Computer Science Colloquia
Thursday, March 28, 2013
Advisors: Mary Lou Soffa & Jack Davidson
Attending Faculty: Kevin Skadron(Chair), Bruce Childers (University of Pittsburgh) and Benton Calhoun (Minor representative)
9:00 AM, Rice Hall, Room 242
PhD Proposal Presentation
Addressing Processor Over-provisioning on Contemporary Multi-core Platforms
Contemporary multi-core machines offer large numbers of cores by integrating multiple chip-multiprocessors (CMPs) into a single platform using non-uniform-memory-architectures (NUMAs). These machines can greatly boost the performance of multi-threaded programs by allowing the simultaneous execution of a massive number of threads. When using these machines, users tend to allocate all cores to one program, assuming that more cores translates to better performance. However, because of various scalability-limiting issues, such as memory bandwidth, many multi-threaded programs achieve best performance with fewer cores. As a result, over-allocating cores, or processor over-provisioning, may result in suboptimal performance, and may also lead to poor system utilization and high power consumption.
The proposed research addresses the processor over-provisioning problem by designing a run-time system that aims at dynamically predicting the optimal core allocation of a multi-threaded program, and automatically execute it with the predicted core allocation to achieve a performance similar to its optimal core allocation. Additionally, this run-time system meets the following requirements: low overhead, no required user-involvement, no required source code, and no required off-line profiling.

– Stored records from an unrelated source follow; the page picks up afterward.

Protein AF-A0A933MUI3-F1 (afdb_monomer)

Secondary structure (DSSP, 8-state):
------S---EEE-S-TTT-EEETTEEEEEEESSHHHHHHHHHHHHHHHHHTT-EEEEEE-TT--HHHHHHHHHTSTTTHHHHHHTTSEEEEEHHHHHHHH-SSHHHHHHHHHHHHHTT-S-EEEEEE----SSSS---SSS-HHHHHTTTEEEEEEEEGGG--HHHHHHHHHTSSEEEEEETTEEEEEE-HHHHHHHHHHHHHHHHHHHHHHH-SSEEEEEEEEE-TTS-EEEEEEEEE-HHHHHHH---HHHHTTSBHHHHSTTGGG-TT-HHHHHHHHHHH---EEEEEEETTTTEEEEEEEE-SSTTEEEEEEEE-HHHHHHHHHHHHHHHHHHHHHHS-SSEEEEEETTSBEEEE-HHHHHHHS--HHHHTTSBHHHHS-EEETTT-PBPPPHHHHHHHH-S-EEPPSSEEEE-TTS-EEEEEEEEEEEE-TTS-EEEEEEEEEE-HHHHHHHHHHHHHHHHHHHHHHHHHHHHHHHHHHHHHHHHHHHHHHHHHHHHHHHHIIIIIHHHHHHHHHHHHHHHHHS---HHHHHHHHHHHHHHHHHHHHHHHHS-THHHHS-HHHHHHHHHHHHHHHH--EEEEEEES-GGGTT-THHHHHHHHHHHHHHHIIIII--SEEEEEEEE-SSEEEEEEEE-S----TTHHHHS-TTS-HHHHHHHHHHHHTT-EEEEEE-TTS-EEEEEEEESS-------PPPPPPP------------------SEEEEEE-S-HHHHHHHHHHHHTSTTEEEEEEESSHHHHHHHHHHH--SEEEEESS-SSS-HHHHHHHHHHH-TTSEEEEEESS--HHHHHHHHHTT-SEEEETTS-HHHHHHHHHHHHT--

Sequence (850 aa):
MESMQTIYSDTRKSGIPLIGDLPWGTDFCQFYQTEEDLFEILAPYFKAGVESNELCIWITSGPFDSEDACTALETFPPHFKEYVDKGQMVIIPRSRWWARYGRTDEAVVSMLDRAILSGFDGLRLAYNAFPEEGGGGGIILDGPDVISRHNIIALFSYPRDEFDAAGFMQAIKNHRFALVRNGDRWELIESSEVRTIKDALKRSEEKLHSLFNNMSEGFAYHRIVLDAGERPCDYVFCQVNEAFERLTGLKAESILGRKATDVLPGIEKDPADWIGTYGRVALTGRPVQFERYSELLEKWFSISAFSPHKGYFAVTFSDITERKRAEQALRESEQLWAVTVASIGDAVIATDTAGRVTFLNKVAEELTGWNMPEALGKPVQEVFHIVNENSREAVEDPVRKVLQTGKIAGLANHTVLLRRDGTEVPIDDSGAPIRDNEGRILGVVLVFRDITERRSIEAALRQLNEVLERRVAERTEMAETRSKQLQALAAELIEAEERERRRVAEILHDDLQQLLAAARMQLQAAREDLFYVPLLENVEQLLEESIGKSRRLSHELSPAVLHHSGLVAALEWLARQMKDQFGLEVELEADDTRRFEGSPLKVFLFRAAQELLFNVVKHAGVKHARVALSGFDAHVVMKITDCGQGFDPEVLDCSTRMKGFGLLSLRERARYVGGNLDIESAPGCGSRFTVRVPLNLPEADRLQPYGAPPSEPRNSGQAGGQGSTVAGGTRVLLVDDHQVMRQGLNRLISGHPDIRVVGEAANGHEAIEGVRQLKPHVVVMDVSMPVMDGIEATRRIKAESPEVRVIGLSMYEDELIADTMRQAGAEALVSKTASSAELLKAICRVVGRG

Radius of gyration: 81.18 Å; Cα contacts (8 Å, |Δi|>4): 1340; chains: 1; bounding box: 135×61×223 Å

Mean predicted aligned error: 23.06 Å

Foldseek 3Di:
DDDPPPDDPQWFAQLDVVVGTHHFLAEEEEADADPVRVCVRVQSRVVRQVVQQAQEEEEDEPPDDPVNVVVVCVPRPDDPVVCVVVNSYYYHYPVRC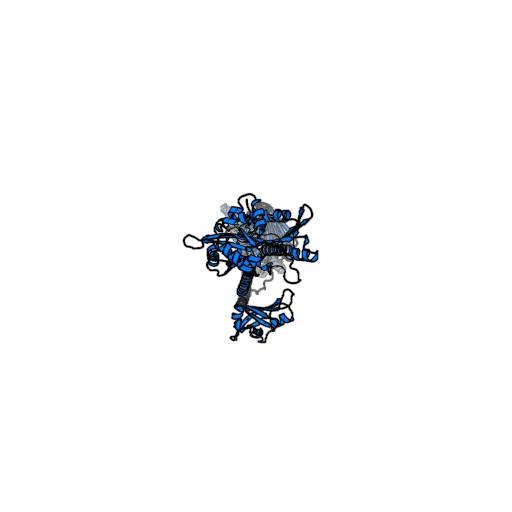CVPQNLELVSQVVVQVVSVVVPGPGHEYEYEFADDPDPDDGDSYPDSVSRNVGRYYYYYYYHNVRDDPVRVVVNCQRHQWYWYDDPPDTDIDGHPVVVVVVVVVVVVVVVVLVCQQPDLWKKWKWFFDADPVRAGDWIATQDIYNNVCVQQVDDCVVGHRHIPCVRQPCCCVWPVNPRRVQSCQQAVQDKDWDWDADPSSRFIKTKIKGHPHHRMIMMIIDTCRVVVVVVVVVVVVVVVVLCVLQPPQWWKFWAFLVQQTCDTHPNLCVQQVHDPVRRGRHRVCVRFPKAAQPPRHGFDDQFVVCSVPVAKDWGDPRMWTQHPVRDTFTKTKIKHFDADPVGDGGTIMMIMDGCPVVVVVVVVVVVVVVVVVVVVVVVVVVVVVVVVVVLVVVVVVVVVVLVVLLVVLCCLVPPVLVVLLLVLLVLVVVPVVDDDDVVSVVVNVVSVVVSVVSVVSSCVSPPPCVVPHALQSLVVVLQVVCCVPQLAHEAEAEDPCPLLRPAPCSVLVSVVVNLVVVCCSVPFPDRYKYWYWDDDPWKIKIKIWDQGQWDDPVVLVDDDDDDRCSVVVSQVVLVSQVWGWDWDTDGNGTIMIMTMHTSYRPPPPPPDPPDDDDDDDDDDDDDDDDDDDDDDAQEEEEEALDPSLVVSLCVLQVVDPRYDHQYYYNALVSVLVCCVPRVGQEYEAEQDGPPHGRLRSLLVCCVVPVRRAYEYEACDPDPVSQVSSVVSPHPYYDYSPDDSVVVVCSSCVRNPHD

Nearest PDB structures (foldseek):
  7od9-assembly1_B  TM=9.704E-01  e=2.567E-10  Methanococcus maripaludis X1
  4gvp-assembly1_A  TM=9.552E-01  e=1.832E-10  Staphylococcus aureus subsp. aureus Mu50
  6ekh-assembly1_Y  TM=9.666E-01  e=4.027E-10  Methanococcus maripaludis
  5hev-assembly1_A  TM=9.425E-01  e=8.853E-10  Enterococcus faecium SD3B-2
  3eul-assembly2_B  TM=9.499E-01  e=8.853E-10  Mycobacterium tuberculosis

pLDDT: mean 76.21, std 15.77, range [24.16, 95.5]

Structure (mmCIF, N/CA/C/O backbone):
data_AF-A0A933MUI3-F1
#
_entry.id   AF-A0A933MUI3-F1
#
loop_
_atom_site.group_PDB
_atom_site.id
_atom_site.type_symbol
_atom_site.label_atom_id
_atom_site.label_alt_id
_atom_site.label_comp_id
_atom_site.label_asym_id
_atom_site.label_entity_id
_atom_site.label_seq_id
_atom_site.pdbx_PDB_ins_code
_atom_site.Cartn_x
_atom_site.Cartn_y
_atom_site.Cartn_z
_atom_site.occupancy
_atom_site.B_iso_or_equiv
_atom_site.auth_seq_id
_atom_site.auth_comp_id
_atom_site.auth_asym_id
_atom_site.auth_atom_id
_atom_site.pdbx_PDB_model_num
ATOM 1 N N . MET A 1 1 ? 58.623 9.720 -47.598 1.00 26.69 1 MET A N 1
ATOM 2 C CA . MET A 1 1 ? 58.840 8.659 -48.596 1.00 26.69 1 MET A CA 1
ATOM 3 C C . MET A 1 1 ? 57.565 8.535 -49.392 1.00 26.69 1 MET A C 1
ATOM 5 O O . MET A 1 1 ? 56.542 8.203 -48.814 1.00 26.69 1 MET A O 1
ATOM 9 N N . GLU A 1 2 ? 57.671 8.980 -50.641 1.00 27.11 2 GLU A N 1
ATOM 10 C CA . GLU A 1 2 ? 56.903 8.598 -51.829 1.00 27.11 2 GLU A CA 1
ATOM 11 C C . GLU A 1 2 ? 55.444 8.187 -51.617 1.00 27.11 2 GLU A C 1
ATOM 13 O O . GLU A 1 2 ? 55.113 7.068 -51.235 1.00 27.11 2 GLU A O 1
ATOM 18 N N . SER A 1 3 ? 54.569 9.140 -51.944 1.00 26.72 3 SER A N 1
ATOM 19 C CA . SER A 1 3 ? 53.187 8.888 -52.319 1.00 26.72 3 SER A CA 1
ATOM 20 C C . SER A 1 3 ? 53.124 7.734 -53.310 1.00 26.72 3 SER A C 1
ATOM 22 O O . SER A 1 3 ? 53.797 7.758 -54.339 1.00 26.72 3 SER A O 1
ATOM 24 N N . MET A 1 4 ? 52.270 6.771 -52.990 1.00 26.62 4 MET A N 1
ATOM 25 C CA . MET A 1 4 ? 51.874 5.628 -53.800 1.00 26.62 4 MET A CA 1
ATOM 26 C C . MET A 1 4 ? 51.138 6.107 -55.070 1.00 26.62 4 MET A C 1
ATOM 28 O O . MET A 1 4 ? 49.933 5.936 -55.219 1.00 26.62 4 MET A O 1
ATOM 32 N N . GLN A 1 5 ? 51.870 6.765 -55.972 1.00 28.64 5 GLN A N 1
ATOM 33 C CA . GLN A 1 5 ? 51.506 7.031 -57.359 1.00 28.64 5 GLN A CA 1
ATOM 34 C C . GLN A 1 5 ? 51.895 5.801 -58.172 1.00 28.64 5 GLN A C 1
ATOM 36 O O . GLN A 1 5 ? 52.979 5.727 -58.744 1.00 28.64 5 GLN A O 1
ATOM 41 N N . THR A 1 6 ? 51.030 4.795 -58.216 1.00 31.25 6 THR A N 1
ATOM 42 C CA . THR A 1 6 ? 51.128 3.788 -59.279 1.00 31.25 6 THR A CA 1
ATOM 43 C C . THR A 1 6 ? 49.757 3.220 -59.593 1.00 31.25 6 THR A C 1
ATOM 45 O O . THR A 1 6 ? 49.464 2.068 -59.299 1.00 31.25 6 THR A O 1
ATOM 48 N N . ILE A 1 7 ? 48.911 4.051 -60.201 1.00 29.55 7 ILE A N 1
ATOM 49 C CA . ILE A 1 7 ? 47.840 3.594 -61.091 1.00 29.55 7 ILE A CA 1
ATOM 50 C C . ILE A 1 7 ? 47.836 4.575 -62.278 1.00 29.55 7 ILE A C 1
ATOM 52 O O . ILE A 1 7 ? 47.250 5.646 -62.196 1.00 29.55 7 ILE A O 1
ATOM 56 N N . TYR A 1 8 ? 48.603 4.229 -63.322 1.00 33.91 8 TYR A N 1
ATOM 57 C CA . TYR A 1 8 ? 48.676 4.859 -64.653 1.00 33.91 8 TYR A CA 1
ATOM 58 C C . TYR A 1 8 ? 48.762 6.402 -64.710 1.00 33.91 8 TYR A C 1
ATOM 60 O O . TYR A 1 8 ? 47.828 7.069 -65.146 1.00 33.91 8 TYR A O 1
ATOM 68 N N . SER A 1 9 ? 49.918 6.987 -64.368 1.00 40.78 9 SER A N 1
ATOM 69 C CA . SER A 1 9 ? 50.299 8.293 -64.935 1.00 40.78 9 SER A CA 1
ATOM 70 C C . SER A 1 9 ? 51.021 8.051 -66.263 1.00 40.78 9 SER A C 1
ATOM 72 O O . SER A 1 9 ? 52.243 7.922 -66.306 1.00 40.78 9 SER A O 1
ATOM 74 N N . ASP A 1 10 ? 50.252 7.924 -67.340 1.00 58.47 10 ASP A N 1
ATOM 75 C CA . ASP A 1 10 ? 50.737 7.633 -68.697 1.00 58.47 10 ASP A CA 1
ATOM 76 C C . ASP A 1 10 ? 51.306 8.900 -69.373 1.00 58.47 10 ASP A C 1
ATOM 78 O O . ASP A 1 10 ? 50.893 9.309 -70.457 1.00 58.47 10 ASP A O 1
ATOM 82 N N . THR A 1 11 ? 52.204 9.595 -68.670 1.00 73.50 11 THR A N 1
ATOM 83 C CA . THR A 1 11 ? 52.864 10.825 -69.120 1.00 73.50 11 THR A CA 1
ATOM 84 C C . THR A 1 11 ? 54.256 10.514 -69.660 1.00 73.50 11 THR A C 1
ATOM 86 O O . THR A 1 11 ? 55.077 9.910 -68.971 1.00 73.50 11 THR A O 1
ATOM 89 N N . ARG A 1 12 ? 54.528 10.946 -70.889 1.00 80.88 12 ARG A N 1
ATOM 90 C CA . ARG A 1 12 ? 55.782 10.781 -71.625 1.00 80.88 12 ARG A CA 1
ATOM 91 C C . ARG A 1 12 ? 56.513 12.109 -71.715 1.00 80.88 12 ARG A C 1
ATOM 93 O O . ARG A 1 12 ? 55.896 13.169 -71.792 1.00 80.88 12 ARG A O 1
ATOM 100 N N . LYS A 1 13 ? 57.840 12.075 -71.768 1.00 86.44 13 LYS A N 1
ATOM 101 C CA . LYS A 1 13 ? 58.614 13.303 -71.967 1.00 86.44 13 LYS A CA 1
ATOM 102 C C . LYS A 1 13 ? 58.293 13.877 -73.348 1.00 86.44 13 LYS A C 1
ATOM 104 O O . LYS A 1 13 ? 58.414 13.183 -74.362 1.00 86.44 13 LYS A O 1
ATOM 109 N N . SER A 1 14 ? 57.906 15.152 -73.413 1.00 86.88 14 SER A N 1
ATOM 110 C CA . SER A 1 14 ? 57.753 15.826 -74.712 1.00 86.88 14 SER A CA 1
ATOM 111 C C . SER A 1 14 ? 59.099 16.054 -75.395 1.00 86.88 14 SER A C 1
ATOM 113 O O . SER A 1 14 ? 59.145 16.125 -76.615 1.00 86.88 14 SER A O 1
ATOM 115 N N . GLY A 1 15 ? 60.177 16.178 -74.614 1.00 82.75 15 GLY A N 1
ATOM 116 C CA . GLY A 1 15 ? 61.474 16.679 -75.072 1.00 82.75 15 GLY A CA 1
ATOM 117 C C . GLY A 1 15 ? 61.552 18.208 -75.099 1.00 82.75 15 GLY A C 1
ATOM 118 O O . GLY A 1 15 ? 62.644 18.759 -75.145 1.00 82.75 15 GLY A O 1
ATOM 119 N N . ILE A 1 16 ? 60.422 18.907 -74.986 1.00 87.38 16 ILE A N 1
ATOM 120 C CA . ILE A 1 16 ? 60.325 20.360 -75.109 1.00 87.38 16 ILE A CA 1
ATOM 121 C C . ILE A 1 16 ? 60.112 20.960 -73.709 1.00 87.38 16 ILE A C 1
ATOM 123 O O . ILE A 1 16 ? 59.032 20.798 -73.132 1.00 87.38 16 ILE A O 1
ATOM 127 N N . PRO A 1 17 ? 61.097 21.686 -73.141 1.00 81.12 17 PRO A N 1
ATOM 128 C CA . PRO A 1 17 ? 61.029 22.163 -71.757 1.00 81.12 17 PRO A CA 1
ATOM 129 C C . PRO A 1 17 ? 59.818 23.047 -71.444 1.00 81.12 17 PRO A C 1
ATOM 131 O O . PRO A 1 17 ? 59.322 23.022 -70.322 1.00 81.12 17 PRO A O 1
ATOM 134 N N . LEU A 1 18 ? 59.336 23.814 -72.428 1.00 83.19 18 LEU A N 1
ATOM 135 C CA . LEU A 1 18 ? 58.181 24.699 -72.258 1.00 83.19 18 LEU A CA 1
ATOM 136 C C . LEU A 1 18 ? 56.868 23.935 -72.050 1.00 83.19 18 LEU A C 1
ATOM 138 O O . LEU A 1 18 ? 55.997 24.444 -71.356 1.00 83.19 18 LEU A O 1
ATOM 142 N N . ILE A 1 19 ? 56.731 22.735 -72.624 1.00 82.62 19 ILE A N 1
ATOM 143 C CA . ILE A 1 19 ? 55.517 21.911 -72.521 1.00 82.62 19 ILE A CA 1
ATOM 144 C C . ILE A 1 19 ? 55.600 20.951 -71.323 1.00 82.62 19 ILE A C 1
ATOM 146 O O . ILE A 1 19 ? 54.597 20.702 -70.659 1.00 82.62 19 ILE A O 1
ATOM 150 N N . GLY A 1 20 ? 56.791 20.425 -71.019 1.00 83.56 20 GLY A N 1
ATOM 151 C CA . GLY A 1 20 ? 56.973 19.430 -69.959 1.00 83.56 20 GLY A CA 1
ATOM 152 C C . GLY A 1 20 ? 56.512 18.031 -70.381 1.00 83.56 20 GLY A C 1
ATOM 153 O O . GLY A 1 20 ? 56.659 17.654 -71.544 1.00 83.56 20 GLY A O 1
ATOM 154 N N . ASP A 1 21 ? 55.994 17.237 -69.447 1.00 83.56 21 ASP A N 1
ATOM 155 C CA . ASP A 1 21 ? 55.549 15.868 -69.729 1.00 83.56 21 ASP A CA 1
ATOM 156 C C . ASP A 1 21 ? 54.125 15.851 -70.309 1.00 83.56 21 ASP A C 1
ATOM 158 O O . ASP A 1 21 ? 53.226 16.545 -69.833 1.00 83.56 21 ASP A O 1
ATOM 162 N N . LEU A 1 22 ? 53.917 15.039 -71.344 1.00 81.50 22 LEU A N 1
ATOM 163 C CA . LEU A 1 22 ? 52.678 14.942 -72.106 1.00 81.50 22 LEU A CA 1
ATOM 164 C C . LEU A 1 22 ? 52.012 13.582 -71.910 1.00 81.50 22 LEU A C 1
ATOM 166 O O . LEU A 1 22 ? 52.678 12.564 -72.076 1.00 81.50 22 LEU A O 1
ATOM 170 N N . PRO A 1 23 ? 50.704 13.517 -71.621 1.00 81.94 23 PRO A N 1
ATOM 171 C CA . PRO A 1 23 ? 49.993 12.251 -71.669 1.00 81.94 23 PRO A CA 1
ATOM 172 C C . PRO A 1 23 ? 49.860 11.746 -73.111 1.00 81.94 23 PRO A C 1
ATOM 174 O O . PRO A 1 23 ? 49.863 12.544 -74.057 1.00 81.94 23 PRO A O 1
ATOM 177 N N . TRP A 1 24 ? 49.678 10.435 -73.273 1.00 82.12 24 TRP A N 1
ATOM 178 C CA . TRP A 1 24 ? 49.233 9.860 -74.544 1.00 82.12 24 TRP A CA 1
ATOM 179 C C . TRP A 1 24 ? 47.971 10.546 -75.078 1.00 82.12 24 TRP A C 1
ATOM 181 O O . TRP A 1 24 ? 47.158 11.084 -74.322 1.00 82.12 24 TRP A O 1
ATOM 191 N N . GLY A 1 25 ? 47.840 10.552 -76.401 1.00 77.00 25 GLY A N 1
ATOM 192 C CA . GLY A 1 25 ? 46.754 11.214 -77.103 1.00 77.00 25 GLY A CA 1
ATOM 193 C C . GLY A 1 25 ? 46.844 12.736 -77.094 1.00 77.00 25 GLY A C 1
ATOM 194 O O . GLY A 1 25 ? 45.841 13.428 -77.253 1.00 77.00 25 GLY A O 1
ATOM 195 N N . THR A 1 26 ? 48.046 13.278 -76.895 1.00 83.25 26 THR A N 1
ATOM 196 C CA . THR A 1 26 ? 48.271 14.718 -76.990 1.00 83.25 26 THR A CA 1
ATOM 197 C C . THR A 1 26 ? 48.763 15.101 -78.372 1.00 83.25 26 THR A C 1
ATOM 199 O O . THR A 1 26 ? 49.801 14.625 -78.833 1.00 83.25 26 THR A O 1
ATOM 202 N N . ASP A 1 27 ? 48.064 16.043 -78.987 1.00 84.56 27 ASP A N 1
ATOM 203 C CA . ASP A 1 27 ? 48.530 16.771 -80.149 1.00 84.56 27 ASP A CA 1
ATOM 204 C C . ASP A 1 27 ? 48.903 18.214 -79.788 1.00 84.56 27 ASP A C 1
ATOM 206 O O . ASP A 1 27 ? 48.278 18.870 -78.951 1.00 84.56 27 ASP A O 1
ATOM 210 N N . PHE A 1 28 ? 49.952 18.719 -80.419 1.00 86.38 28 PHE A N 1
ATOM 211 C CA . PHE A 1 28 ? 50.355 20.110 -80.302 1.00 86.38 28 PHE A CA 1
ATOM 212 C C . PHE A 1 28 ? 50.979 20.597 -81.601 1.00 86.38 28 PHE A C 1
ATOM 214 O O . PHE A 1 28 ? 51.342 19.805 -82.471 1.00 86.38 28 PHE A O 1
ATOM 221 N N . CYS A 1 29 ? 51.102 21.911 -81.741 1.00 86.44 29 CYS A N 1
ATOM 222 C CA . CYS A 1 29 ? 51.673 22.512 -82.932 1.00 86.44 29 CYS A CA 1
ATOM 223 C C . CYS A 1 29 ? 52.832 23.459 -82.643 1.00 86.44 29 CYS A C 1
ATOM 225 O O . CYS A 1 29 ? 52.957 23.995 -81.542 1.00 86.44 29 CYS A O 1
ATOM 227 N N . GLN A 1 30 ? 53.664 23.671 -83.660 1.00 87.75 30 GLN A N 1
ATOM 228 C CA . GLN A 1 30 ? 54.670 24.719 -83.706 1.00 87.75 30 GLN A CA 1
ATOM 229 C C . GLN A 1 30 ? 54.474 25.607 -84.939 1.00 87.75 30 GLN A C 1
ATOM 231 O O . GLN A 1 30 ? 54.166 25.109 -86.023 1.00 87.75 30 GLN A O 1
ATOM 236 N N . PHE A 1 31 ? 54.691 26.910 -84.777 1.00 86.50 31 PHE A N 1
ATOM 237 C CA . PHE A 1 31 ? 54.762 27.880 -85.866 1.00 86.50 31 PHE A CA 1
ATOM 238 C C . PHE A 1 31 ? 56.196 28.390 -85.993 1.00 86.50 31 PHE A C 1
ATOM 240 O O . PHE A 1 31 ? 56.666 29.123 -85.119 1.00 86.50 31 PHE A O 1
ATOM 247 N N . TYR A 1 32 ? 56.871 27.991 -87.070 1.00 84.56 32 TYR A N 1
ATOM 248 C CA . TYR A 1 32 ? 58.288 28.271 -87.322 1.00 84.56 32 TYR A CA 1
ATOM 249 C C . TYR A 1 32 ? 58.459 29.300 -88.452 1.00 84.56 32 TYR A C 1
ATOM 251 O O . TYR A 1 32 ? 57.594 29.399 -89.322 1.00 84.56 32 TYR A O 1
ATOM 259 N N . GLN A 1 33 ? 59.549 30.077 -88.445 1.00 82.56 33 GLN A N 1
ATOM 260 C CA . GLN A 1 33 ? 59.861 31.052 -89.507 1.00 82.56 33 GLN A CA 1
ATOM 261 C C . GLN A 1 33 ? 61.023 30.584 -90.387 1.00 82.56 33 GLN A C 1
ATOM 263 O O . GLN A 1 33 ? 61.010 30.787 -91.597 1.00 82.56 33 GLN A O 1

The proposed research consists of four parts. First, we will develop a model that predicts the optimal core allocation when scalability is limited by local memory bandwidth. This model will provide accurate predictions by precisely modeling the contention in DRAMs. Second, we will develop a model that predicts the optimal core allocation when scalability is limited by inter-node memory bandwidth. This model will provide accurate predictions by precisely modeling the contention among all inter-node and local memory accesses. Third, we will develop a dynamic reconfiguration solution that can efficiently adapt a multi-threaded program to any core allocation during execution. This solution will achieve high efficiency by providing mechanisms that allow online work repartitioning, low overhead synchronizations and context switches. And last, we will develop a run-time system that efficiently integrates the previous three components to predict the optimal core allocations for multi-threaded programs, and efficiently adapt the execution to predicted core allocations.
The success of this research will improve the performance of multi-threaded programs by automatically adjusting their core allocations to perform close to their optimal core allocations. The local and inter-node memory bandwidth models can also help identify and reduce memory contention. In addition, the dynamic reconfiguration solution may be used to perform online program adaption for other optimization purposes.